Other media outlets have expressed even less doubt that Iran is hell-bent for Israel’s annihilation. “Iran’s president unleashes another warning to Israel, declaring once again that the Jewish state will be wiped off the map, and soon,” remarked CNN anchor Wolf Blitzer (Situation Room, 6/2/08). A recent Washington Post op-ed (4/1/12) by Dennis Ross and David Makovsky asserted, “Israel is the only country that Iran has repeatedly threatened to wipe off the map.” “Since Ahmadinejad took office four years ago,” announced CBS Evening News anchor Katie Couric (9/23/09), “he’s built a reputation as a provocateur, saying Israel should be wiped off the map.”
CBS Sunday Morning (4/8/12) provided a platform for actor and pundit Ben Stein to make a case for war against Iran based in part on the nonexistent threat:
Now, Israel is threatened with another Holocaust as Iran races towards building a nuclear bomb and missiles to deliver it to Israel. The mullahs and other men who rule Iran have explicitly promised to wipe Israel off the map. Israel is a tiny country, and one nuclear bomb detonated over Tel Aviv would indeed make another Holocaust.

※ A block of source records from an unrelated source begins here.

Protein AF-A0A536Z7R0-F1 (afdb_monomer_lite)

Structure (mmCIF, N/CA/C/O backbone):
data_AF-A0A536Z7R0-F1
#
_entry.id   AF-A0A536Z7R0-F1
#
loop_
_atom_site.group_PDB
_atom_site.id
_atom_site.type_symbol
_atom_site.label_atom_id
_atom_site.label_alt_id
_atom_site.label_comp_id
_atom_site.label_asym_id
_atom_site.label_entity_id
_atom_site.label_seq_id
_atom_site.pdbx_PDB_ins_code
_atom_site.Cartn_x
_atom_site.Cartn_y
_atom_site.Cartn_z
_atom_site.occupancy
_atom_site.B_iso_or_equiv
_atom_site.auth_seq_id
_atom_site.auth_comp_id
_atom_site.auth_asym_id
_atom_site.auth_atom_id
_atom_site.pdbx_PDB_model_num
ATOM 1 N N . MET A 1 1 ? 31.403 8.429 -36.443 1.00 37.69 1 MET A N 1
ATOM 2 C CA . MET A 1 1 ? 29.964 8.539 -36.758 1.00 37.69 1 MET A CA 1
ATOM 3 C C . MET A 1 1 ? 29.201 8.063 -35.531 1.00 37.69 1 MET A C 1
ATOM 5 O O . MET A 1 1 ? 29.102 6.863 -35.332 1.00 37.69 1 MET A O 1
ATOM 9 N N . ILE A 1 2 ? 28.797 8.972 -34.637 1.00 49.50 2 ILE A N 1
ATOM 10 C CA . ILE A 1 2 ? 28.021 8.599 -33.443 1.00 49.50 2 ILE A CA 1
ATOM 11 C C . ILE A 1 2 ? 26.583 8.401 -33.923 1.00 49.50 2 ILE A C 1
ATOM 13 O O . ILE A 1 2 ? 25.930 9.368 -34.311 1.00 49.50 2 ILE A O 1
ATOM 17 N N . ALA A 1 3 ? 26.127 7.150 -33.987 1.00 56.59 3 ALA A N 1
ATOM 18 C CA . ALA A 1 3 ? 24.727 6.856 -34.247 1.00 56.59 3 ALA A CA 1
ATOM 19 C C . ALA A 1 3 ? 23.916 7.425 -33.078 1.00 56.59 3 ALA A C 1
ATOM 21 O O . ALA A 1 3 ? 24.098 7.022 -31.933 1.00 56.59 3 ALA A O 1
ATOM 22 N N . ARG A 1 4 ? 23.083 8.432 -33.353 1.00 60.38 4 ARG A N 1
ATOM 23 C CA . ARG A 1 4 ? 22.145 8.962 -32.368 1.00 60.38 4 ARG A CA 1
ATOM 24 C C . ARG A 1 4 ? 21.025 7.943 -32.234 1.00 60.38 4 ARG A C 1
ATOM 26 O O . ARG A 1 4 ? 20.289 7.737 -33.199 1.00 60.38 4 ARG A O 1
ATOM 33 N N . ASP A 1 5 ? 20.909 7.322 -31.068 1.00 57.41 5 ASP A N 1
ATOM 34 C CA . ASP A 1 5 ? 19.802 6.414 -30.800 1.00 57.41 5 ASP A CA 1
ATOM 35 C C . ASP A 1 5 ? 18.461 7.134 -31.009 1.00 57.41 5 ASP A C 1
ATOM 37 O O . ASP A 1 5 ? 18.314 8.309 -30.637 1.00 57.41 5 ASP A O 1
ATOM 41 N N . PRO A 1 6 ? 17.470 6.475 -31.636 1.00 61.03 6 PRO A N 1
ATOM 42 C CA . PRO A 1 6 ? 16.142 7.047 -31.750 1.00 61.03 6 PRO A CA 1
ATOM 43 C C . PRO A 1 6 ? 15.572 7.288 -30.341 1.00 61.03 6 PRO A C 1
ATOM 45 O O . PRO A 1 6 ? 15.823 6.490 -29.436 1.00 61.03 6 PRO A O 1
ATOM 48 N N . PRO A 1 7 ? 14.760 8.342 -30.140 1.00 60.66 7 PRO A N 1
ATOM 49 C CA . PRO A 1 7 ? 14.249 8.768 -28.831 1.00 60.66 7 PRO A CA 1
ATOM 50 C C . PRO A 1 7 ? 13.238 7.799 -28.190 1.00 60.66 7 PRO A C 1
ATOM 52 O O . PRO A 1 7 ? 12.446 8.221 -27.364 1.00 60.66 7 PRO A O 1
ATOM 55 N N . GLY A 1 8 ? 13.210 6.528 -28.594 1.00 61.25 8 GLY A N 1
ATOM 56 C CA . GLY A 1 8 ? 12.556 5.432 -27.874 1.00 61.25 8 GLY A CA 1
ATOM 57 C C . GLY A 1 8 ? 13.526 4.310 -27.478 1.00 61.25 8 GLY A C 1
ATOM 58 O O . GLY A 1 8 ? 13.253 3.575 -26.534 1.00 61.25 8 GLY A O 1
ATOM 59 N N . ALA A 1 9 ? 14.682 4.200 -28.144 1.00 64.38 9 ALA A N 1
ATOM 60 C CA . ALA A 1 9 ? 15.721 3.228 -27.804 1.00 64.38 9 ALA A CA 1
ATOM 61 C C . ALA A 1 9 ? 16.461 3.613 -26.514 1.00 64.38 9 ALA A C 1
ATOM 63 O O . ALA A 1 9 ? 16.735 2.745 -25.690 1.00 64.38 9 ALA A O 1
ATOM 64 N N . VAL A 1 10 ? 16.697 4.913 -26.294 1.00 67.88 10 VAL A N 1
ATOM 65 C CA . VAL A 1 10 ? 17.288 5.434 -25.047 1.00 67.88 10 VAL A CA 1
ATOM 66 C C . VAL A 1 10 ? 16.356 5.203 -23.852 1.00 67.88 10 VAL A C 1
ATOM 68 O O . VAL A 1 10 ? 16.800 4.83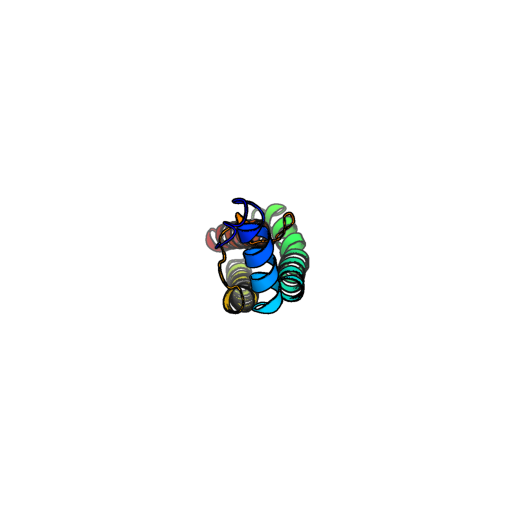1 -22.776 1.00 67.88 10 VAL A O 1
ATOM 71 N N . GLN A 1 11 ? 15.047 5.367 -24.026 1.00 67.12 11 GLN A N 1
ATOM 72 C CA . GLN A 1 11 ? 14.048 5.147 -22.978 1.00 67.12 11 GLN A CA 1
ATOM 73 C C . GLN A 1 11 ? 13.888 3.656 -22.677 1.00 67.12 11 GLN A C 1
ATOM 75 O O . GLN A 1 11 ? 13.777 3.274 -21.514 1.00 67.12 11 GLN A O 1
ATOM 80 N N . GLY A 1 12 ? 13.931 2.810 -23.711 1.00 70.75 12 GLY A N 1
ATOM 81 C CA . GLY A 1 12 ? 13.987 1.360 -23.548 1.00 70.75 12 GLY A CA 1
ATOM 82 C C . GLY A 1 12 ? 15.222 0.911 -22.763 1.00 70.75 12 GLY A C 1
ATOM 83 O O . GLY A 1 12 ? 15.090 0.098 -21.849 1.00 70.75 12 GLY A O 1
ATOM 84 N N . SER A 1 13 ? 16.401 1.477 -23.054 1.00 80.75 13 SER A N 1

Stein squarely hit two key claims that have sustained hostility toward Iran in official circles and corporate media alike: that Iran is attempting to manufacture nuclear weapons, and that it wants to wipe Israel off the map.
The first claim, though now contradicted by American officials and the CIA, who say there’s no proof Iran is currently working on nuclear weapons, nevertheless survives in the media as an apparently unkillable zombie lie (Extra!, 1/12). That doesn’t bode well for the dispelling of the second.